_Exercise instructions:_ Transcribe the listing word for word. Begin at its first line and end with the line containing "ATOM 29 N N".

%%

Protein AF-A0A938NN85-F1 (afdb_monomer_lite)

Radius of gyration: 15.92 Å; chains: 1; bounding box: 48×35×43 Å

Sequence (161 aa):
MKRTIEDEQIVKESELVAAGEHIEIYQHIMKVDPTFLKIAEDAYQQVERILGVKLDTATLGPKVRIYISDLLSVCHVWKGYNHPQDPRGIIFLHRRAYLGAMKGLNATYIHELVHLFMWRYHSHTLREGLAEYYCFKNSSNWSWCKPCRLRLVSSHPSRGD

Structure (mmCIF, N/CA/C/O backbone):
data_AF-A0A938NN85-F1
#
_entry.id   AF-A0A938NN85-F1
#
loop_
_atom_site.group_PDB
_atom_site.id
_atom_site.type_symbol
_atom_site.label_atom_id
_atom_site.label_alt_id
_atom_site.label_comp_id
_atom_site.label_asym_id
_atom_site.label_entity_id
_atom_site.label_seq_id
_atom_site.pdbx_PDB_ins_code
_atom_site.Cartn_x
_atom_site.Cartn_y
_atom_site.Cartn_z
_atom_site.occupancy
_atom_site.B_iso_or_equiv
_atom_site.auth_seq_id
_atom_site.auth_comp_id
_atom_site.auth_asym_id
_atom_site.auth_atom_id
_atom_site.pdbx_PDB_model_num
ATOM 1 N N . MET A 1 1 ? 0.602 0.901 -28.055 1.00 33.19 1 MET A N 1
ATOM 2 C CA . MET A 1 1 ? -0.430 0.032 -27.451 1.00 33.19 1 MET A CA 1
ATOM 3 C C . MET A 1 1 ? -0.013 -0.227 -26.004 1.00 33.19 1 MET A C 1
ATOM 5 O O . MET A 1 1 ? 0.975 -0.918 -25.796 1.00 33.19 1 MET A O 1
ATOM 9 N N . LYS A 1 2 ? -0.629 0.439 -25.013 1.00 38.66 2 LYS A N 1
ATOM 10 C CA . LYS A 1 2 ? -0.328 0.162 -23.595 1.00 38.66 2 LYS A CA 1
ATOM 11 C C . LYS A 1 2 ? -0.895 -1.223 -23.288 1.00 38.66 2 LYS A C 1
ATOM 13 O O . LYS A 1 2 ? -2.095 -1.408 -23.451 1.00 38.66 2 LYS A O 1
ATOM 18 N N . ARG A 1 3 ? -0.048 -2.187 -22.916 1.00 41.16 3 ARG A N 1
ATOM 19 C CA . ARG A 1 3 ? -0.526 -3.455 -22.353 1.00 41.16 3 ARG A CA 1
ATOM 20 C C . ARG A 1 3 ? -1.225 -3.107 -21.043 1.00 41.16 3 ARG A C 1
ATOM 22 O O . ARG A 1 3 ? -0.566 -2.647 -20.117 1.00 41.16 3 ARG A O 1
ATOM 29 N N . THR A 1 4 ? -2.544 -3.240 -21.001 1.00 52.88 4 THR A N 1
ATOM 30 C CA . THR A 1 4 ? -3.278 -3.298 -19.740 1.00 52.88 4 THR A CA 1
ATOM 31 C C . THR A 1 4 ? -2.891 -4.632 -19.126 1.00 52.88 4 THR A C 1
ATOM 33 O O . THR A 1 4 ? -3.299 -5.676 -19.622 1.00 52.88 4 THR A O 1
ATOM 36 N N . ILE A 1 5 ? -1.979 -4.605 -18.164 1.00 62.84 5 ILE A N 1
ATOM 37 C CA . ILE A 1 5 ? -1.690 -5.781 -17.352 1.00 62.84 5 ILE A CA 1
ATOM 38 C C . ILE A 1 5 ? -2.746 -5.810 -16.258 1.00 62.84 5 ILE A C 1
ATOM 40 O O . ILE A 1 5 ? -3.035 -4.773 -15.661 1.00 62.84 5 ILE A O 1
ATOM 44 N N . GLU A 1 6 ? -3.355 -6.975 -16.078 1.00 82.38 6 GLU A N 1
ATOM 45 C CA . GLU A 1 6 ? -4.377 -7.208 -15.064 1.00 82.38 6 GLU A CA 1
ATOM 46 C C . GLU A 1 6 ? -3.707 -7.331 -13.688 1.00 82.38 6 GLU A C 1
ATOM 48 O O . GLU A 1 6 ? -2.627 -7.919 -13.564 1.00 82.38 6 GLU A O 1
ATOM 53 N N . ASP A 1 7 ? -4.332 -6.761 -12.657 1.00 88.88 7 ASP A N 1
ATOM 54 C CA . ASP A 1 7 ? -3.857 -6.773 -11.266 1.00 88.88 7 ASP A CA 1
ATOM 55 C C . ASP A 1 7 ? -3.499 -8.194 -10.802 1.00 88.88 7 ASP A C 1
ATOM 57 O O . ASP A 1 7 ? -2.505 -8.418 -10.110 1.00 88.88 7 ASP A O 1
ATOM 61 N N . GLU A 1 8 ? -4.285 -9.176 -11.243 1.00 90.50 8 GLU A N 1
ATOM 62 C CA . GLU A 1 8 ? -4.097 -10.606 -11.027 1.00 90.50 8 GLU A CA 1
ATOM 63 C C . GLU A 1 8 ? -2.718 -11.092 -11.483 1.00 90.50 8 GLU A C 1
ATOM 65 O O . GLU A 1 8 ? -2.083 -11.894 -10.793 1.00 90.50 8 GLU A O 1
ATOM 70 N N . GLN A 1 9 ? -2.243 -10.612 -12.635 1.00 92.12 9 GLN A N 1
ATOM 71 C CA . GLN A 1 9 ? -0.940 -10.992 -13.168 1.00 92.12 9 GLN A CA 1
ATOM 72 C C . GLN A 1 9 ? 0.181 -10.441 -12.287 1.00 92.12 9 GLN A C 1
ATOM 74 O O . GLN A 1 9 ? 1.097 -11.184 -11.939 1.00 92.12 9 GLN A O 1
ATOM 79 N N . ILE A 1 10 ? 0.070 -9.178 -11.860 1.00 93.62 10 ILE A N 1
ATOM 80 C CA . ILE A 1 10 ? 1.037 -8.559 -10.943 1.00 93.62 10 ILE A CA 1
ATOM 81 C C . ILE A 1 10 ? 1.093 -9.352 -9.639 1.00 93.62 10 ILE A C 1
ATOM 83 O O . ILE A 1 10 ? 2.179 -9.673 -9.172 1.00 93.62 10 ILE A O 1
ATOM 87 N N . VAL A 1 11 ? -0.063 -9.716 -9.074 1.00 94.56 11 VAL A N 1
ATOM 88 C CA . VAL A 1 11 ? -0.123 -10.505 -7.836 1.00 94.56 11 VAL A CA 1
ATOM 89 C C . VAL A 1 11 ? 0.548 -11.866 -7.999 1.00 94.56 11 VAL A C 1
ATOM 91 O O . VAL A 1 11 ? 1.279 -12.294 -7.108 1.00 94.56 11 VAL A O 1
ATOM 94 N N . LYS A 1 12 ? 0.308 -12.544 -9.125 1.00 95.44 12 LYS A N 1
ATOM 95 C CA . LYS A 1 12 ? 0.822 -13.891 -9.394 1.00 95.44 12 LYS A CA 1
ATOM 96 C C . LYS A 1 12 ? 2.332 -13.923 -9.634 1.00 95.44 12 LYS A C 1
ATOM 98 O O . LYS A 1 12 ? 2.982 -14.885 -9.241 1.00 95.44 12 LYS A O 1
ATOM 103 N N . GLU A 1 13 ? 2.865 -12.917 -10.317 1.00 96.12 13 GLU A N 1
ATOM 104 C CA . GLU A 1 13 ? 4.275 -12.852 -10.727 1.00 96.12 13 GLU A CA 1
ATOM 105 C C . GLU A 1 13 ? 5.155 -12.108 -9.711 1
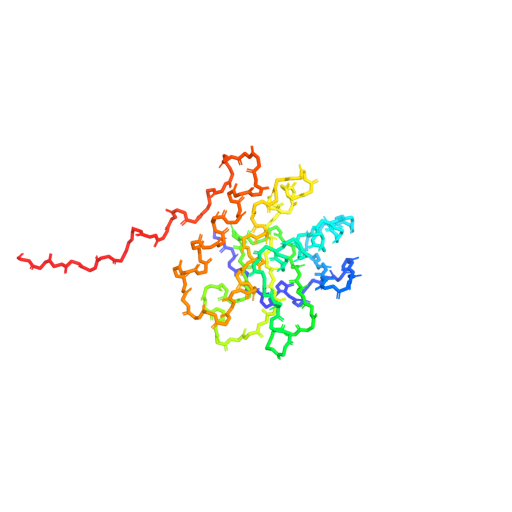.00 96.12 13 GLU A C 1
ATOM 107 O O . GLU A 1 13 ? 6.364 -11.980 -9.901 1.00 96.12 13 GLU A O 1
ATOM 112 N N . SER A 1 14 ? 4.557 -11.602 -8.634 1.00 97.56 14 SER A N 1
ATOM 113 C CA . SER A 1 14 ? 5.257 -10.858 -7.598 1.00 97.56 14 SER A CA 1
ATOM 114 C C . SER A 1 14 ? 5.976 -11.735 -6.581 1.00 97.56 14 SER A C 1
ATOM 116 O O . SER A 1 14 ? 5.510 -12.804 -6.196 1.00 97.56 14 SER A O 1
ATOM 118 N N . GLU A 1 15 ? 7.065 -11.195 -6.043 1.00 98.31 15 GLU A N 1
ATOM 119 C CA . GLU A 1 15 ? 7.861 -11.827 -4.992 1.00 98.31 15 GLU A CA 1
ATOM 120 C C . GLU A 1 15 ? 7.804 -11.004 -3.706 1.00 98.31 15 GLU A C 1
ATOM 122 O O . GLU A 1 15 ? 7.867 -9.772 -3.748 1.00 98.31 15 GLU A O 1
ATOM 127 N N . LEU A 1 16 ? 7.707 -11.680 -2.558 1.00 98.38 16 LEU A N 1
ATOM 128 C CA . LEU A 1 16 ? 7.761 -11.034 -1.249 1.00 98.38 16 LEU A CA 1
ATOM 129 C C . LEU A 1 16 ? 9.173 -10.493 -0.992 1.00 98.38 16 LEU A C 1
ATOM 131 O O . LEU A 1 16 ? 10.156 -11.226 -1.063 1.00 98.38 16 LEU A O 1
ATOM 135 N N . VAL A 1 17 ? 9.255 -9.215 -0.641 1.00 98.12 17 VAL A N 1
ATOM 136 C CA . VAL A 1 17 ? 10.503 -8.506 -0.330 1.00 98.12 17 VAL A CA 1
ATOM 137 C C . VAL A 1 17 ? 10.708 -8.413 1.174 1.00 98.12 17 VAL A C 1
ATOM 139 O O . VAL A 1 17 ? 11.799 -8.664 1.679 1.00 98.12 17 VAL A O 1
ATOM 142 N N . ALA A 1 18 ? 9.659 -8.016 1.893 1.00 98.19 18 ALA A N 1
ATOM 143 C CA . ALA A 1 18 ? 9.698 -7.791 3.329 1.00 98.19 18 ALA A CA 1
ATOM 144 C C . ALA A 1 18 ? 8.293 -7.940 3.923 1.00 98.19 18 ALA A C 1
ATOM 146 O O . ALA A 1 18 ? 7.302 -7.583 3.285 1.00 98.19 18 ALA A O 1
ATOM 147 N N . ALA A 1 19 ? 8.207 -8.437 5.154 1.00 98.38 19 ALA A N 1
ATOM 148 C CA . ALA A 1 19 ? 6.956 -8.579 5.889 1.00 98.38 19 ALA A CA 1
ATOM 149 C C . ALA A 1 19 ? 7.133 -8.069 7.321 1.00 98.38 19 ALA A C 1
ATOM 151 O O . ALA A 1 19 ? 8.092 -8.437 7.999 1.00 98.38 19 ALA A O 1
ATOM 152 N N . GLY A 1 20 ? 6.207 -7.224 7.760 1.00 97.94 20 GLY A N 1
ATOM 153 C CA . GLY A 1 20 ? 6.133 -6.674 9.107 1.00 97.94 20 GLY A CA 1
ATOM 154 C C . GLY A 1 20 ? 4.914 -7.189 9.864 1.00 97.94 20 GLY A C 1
ATOM 155 O O . GLY A 1 20 ? 4.404 -8.281 9.585 1.00 97.94 20 GLY A O 1
ATOM 156 N N . GLU A 1 21 ? 4.460 -6.409 10.839 1.00 97.69 21 GLU A N 1
ATOM 157 C CA . GLU A 1 21 ? 3.297 -6.726 11.668 1.00 97.69 21 GLU A CA 1
ATOM 158 C C . GLU A 1 21 ? 1.993 -6.547 10.883 1.00 97.69 21 GLU A C 1
ATOM 160 O O . GLU A 1 21 ? 1.169 -7.463 10.846 1.00 97.69 21 GLU A O 1
ATOM 165 N N . HIS A 1 22 ? 1.840 -5.413 10.194 1.00 97.88 22 HIS A N 1
ATOM 166 C CA . HIS A 1 22 ? 0.622 -5.053 9.467 1.00 97.88 22 HIS A CA 1
ATOM 167 C C . HIS A 1 22 ? 0.804 -5.063 7.949 1.00 97.88 22 HIS A C 1
ATOM 169 O O . HIS A 1 22 ? -0.186 -5.175 7.222 1.00 97.88 22 HIS A O 1
ATOM 175 N N . ILE A 1 23 ? 2.043 -4.955 7.462 1.00 98.31 23 ILE A N 1
ATOM 176 C CA . ILE A 1 23 ? 2.345 -4.767 6.041 1.00 98.31 23 ILE A CA 1
ATOM 177 C C . ILE A 1 23 ? 3.163 -5.930 5.465 1.00 98.31 23 ILE A C 1
ATOM 179 O O . ILE A 1 23 ? 4.088 -6.448 6.088 1.00 98.31 23 ILE A O 1
ATOM 183 N N . GLU A 1 24 ? 2.868 -6.297 4.221 1.00 98.56 24 GLU A N 1
ATOM 184 C CA . GLU A 1 24 ? 3.740 -7.104 3.362 1.00 98.56 24 GLU A CA 1
ATOM 185 C C . GLU A 1 24 ? 4.073 -6.325 2.087 1.00 98.56 24 GLU A C 1
ATOM 187 O O . GLU A 1 24 ? 3.190 -5.727 1.473 1.00 98.56 24 GLU A O 1
ATOM 192 N N . ILE A 1 25 ? 5.339 -6.338 1.674 1.00 98.31 25 ILE A N 1
ATOM 193 C CA . ILE A 1 25 ? 5.824 -5.647 0.478 1.00 98.31 25 ILE A CA 1
ATOM 194 C C . ILE A 1 25 ? 6.204 -6.675 -0.578 1.00 98.31 25 ILE A C 1
ATOM 196 O O . ILE A 1 25 ? 7.046 -7.538 -0.331 1.00 98.31 25 ILE A O 1
ATOM 200 N N . TYR A 1 26 ? 5.634 -6.531 -1.767 1.00 98.50 26 TYR A N 1
ATOM 201 C CA . TYR A 1 26 ? 5.887 -7.368 -2.927 1.00 98.50 26 TYR A CA 1
ATOM 202 C C . TYR A 1 26 ? 6.480 -6.536 -4.065 1.00 98.50 26 TYR A C 1
ATOM 204 O O . TYR A 1 26 ? 6.046 -5.411 -4.332 1.00 98.50 26 TYR A O 1
ATOM 212 N N . GLN A 1 27 ? 7.464 -7.100 -4.759 1.00 97.69 27 GLN A N 1
ATOM 213 C CA . GLN A 1 27 ? 8.051 -6.507 -5.958 1.00 97.69 27 GLN A CA 1
ATOM 214 C C . GLN A 1 27 ? 7.551 -7.214 -7.216 1.00 97.69 27 GLN A C 1
ATOM 216 O O . GLN A 1 27 ? 7.332 -8.425 -7.210 1.00 97.69 27 GLN A O 1
ATOM 221 N N . HIS A 1 28 ? 7.390 -6.469 -8.306 1.00 96.69 28 HIS A N 1
ATOM 222 C CA . HIS A 1 28 ? 7.082 -7.006 -9.628 1.00 96.69 28 HIS A CA 1
ATOM 223 C C . HIS A 1 28 ? 7.936 -6.300 -10.680 1.00 96.69 28 HIS A C 1
ATOM 225 O O . HIS A 1 28 ? 7.816 -5.086 -10.848 1.00 96.69 28 HIS A O 1
ATOM 231 N N . ILE A 1 29 ? 8.786 -7.058 -11.384 1.00 93.19 29 ILE A N 1
ATOM 232 C CA . ILE A 1 29 ? 9.689 -6.620 -12.472 1.00 93.19 29 ILE A CA 1
ATOM 233 C C . ILE A 1 29 ? 10.659 -5.466 -12.150 1.00 93.19 29 ILE A C 1
ATOM 235 O O . ILE A 1 29 ? 11.293 -4.907 -13.044 1.00 93.19 29 ILE A O 1
ATOM 239 N N . MET A 1 30 ? 10.793 -5.098 -10.882 1.00 94.00 30 MET A N 1
ATOM 240 C CA . MET A 1 30 ? 11.710 -4.070 -10.405 1.00 94.00 30 MET A CA 1
ATOM 241 C C . MET A 1 30 ? 12.253 -4.462 -9.034 1.00 94.00 30 MET A C 1
ATOM 243 O O . MET A 1 30 ? 11.635 -5.254 -8.330 1.00 94.00 30 MET A O 1
ATOM 247 N N . LYS A 1 31 ? 13.396 -3.895 -8.637 1.00 96.50 31 LYS A N 1
ATOM 248 C CA . LYS A 1 31 ? 13.933 -4.089 -7.285 1.00 96.50 31 LYS A CA 1
ATOM 249 C C . LYS A 1 31 ? 13.328 -3.075 -6.324 1.00 96.50 31 LYS A C 1
ATOM 251 O O . LYS A 1 31 ? 13.339 -1.876 -6.610 1.00 96.50 31 LYS A O 1
ATOM 256 N N . VAL A 1 32 ? 12.858 -3.565 -5.184 1.00 97.06 32 VAL A N 1
ATOM 257 C CA . VAL A 1 32 ? 12.345 -2.751 -4.080 1.00 97.06 32 VAL A CA 1
ATOM 258 C C . VAL A 1 32 ? 13.306 -2.855 -2.901 1.00 97.06 32 VAL A C 1
ATOM 260 O O . VAL A 1 32 ? 13.748 -3.940 -2.537 1.00 97.06 32 VAL A O 1
ATOM 263 N N . ASP A 1 33 ? 13.631 -1.713 -2.308 1.00 97.38 33 ASP A N 1
ATOM 264 C CA . ASP A 1 33 ? 14.415 -1.624 -1.079 1.00 97.38 33 ASP A CA 1
ATOM 265 C C . ASP A 1 33 ? 13.584 -2.105 0.134 1.00 97.38 33 ASP A C 1
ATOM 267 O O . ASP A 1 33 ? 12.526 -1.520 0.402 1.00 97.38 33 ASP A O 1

%%

_Expected answer:_
Protein AF-A0A938NN85-F1 (afdb_monomer_lite)

Radius of gyration: 15.92 Å; chains: 1; bounding box: 48×35×43 Å

Sequence (161 aa):
MKRTIEDEQIVKESELVAAGEHIEIYQHIMKVDPTFLKIAEDAYQQVERILGVKLDTATLGPKVRIYISDLLSVCHVWKGYNHPQDPRGIIFLHRRAYLGAMKGLNATYIHELVHLFMWRYHSHTLREGLAEYYCFKNSSNWSWCKPCRLRLVSSHPSRGD

Structure (mmCIF, N/CA/C/O backbone):
data_AF-A0A938NN85-F1
#
_entry.id   AF-A0A938NN85-F1
#
loop_
_atom_site.group_PDB
_atom_site.id
_atom_site.type_symbol
_atom_site.label_atom_id
_atom_site.label_alt_id
_atom_site.label_comp_id
_atom_site.label_asym_id
_atom_site.label_entity_id
_atom_site.label_seq_id
_atom_site.pdbx_PDB_ins_code
_atom_site.Cartn_x
_atom_site.Cartn_y
_atom_site.Cartn_z
_atom_site.occupancy
_atom_site.B_iso_or_equiv
_atom_site.auth_seq_id
_atom_site.auth_comp_id
_atom_site.auth_asym_id
_atom_site.auth_atom_id
_atom_site.pdbx_PDB_model_num
ATOM 1 N N . MET A 1 1 ? 0.602 0.901 -28.055 1.00 33.19 1 MET A N 1
ATOM 2 C CA . MET A 1 1 ? -0.430 0.032 -27.451 1.00 33.19 1 MET A CA 1
ATOM 3 C C . MET A 1 1 ? -0.013 -0.227 -26.004 1.00 33.19 1 MET A C 1
ATOM 5 O O . MET A 1 1 ? 0.975 -0.918 -25.796 1.00 33.19 1 MET A O 1
ATOM 9 N N . LYS A 1 2 ? -0.629 0.439 -25.013 1.00 38.66 2 LYS A N 1
ATOM 10 C CA . LYS A 1 2 ? -0.328 0.162 -23.595 1.00 38.66 2 LYS A CA 1
ATOM 11 C C . LYS A 1 2 ? -0.895 -1.223 -23.288 1.00 38.66 2 LYS A C 1
ATOM 13 O O . LYS A 1 2 ? -2.095 -1.408 -23.451 1.00 38.66 2 LYS A O 1
ATOM 18 N N . ARG A 1 3 ? -0.048 -2.187 -22.916 1.00 41.16 3 ARG A N 1
ATOM 19 C CA . ARG A 1 3 ? -0.526 -3.455 -22.353 1.00 41.16 3 ARG A CA 1
ATOM 20 C C . ARG A 1 3 ? -1.225 -3.107 -21.043 1.00 41.16 3 ARG A C 1
ATOM 22 O O . ARG A 1 3 ? -0.566 -2.647 -20.117 1.00 41.16 3 ARG A O 1
ATOM 29 N N . THR A 1 4 ? -2.544 -3.240 -21.001 1.00 52.88 4 THR A N 1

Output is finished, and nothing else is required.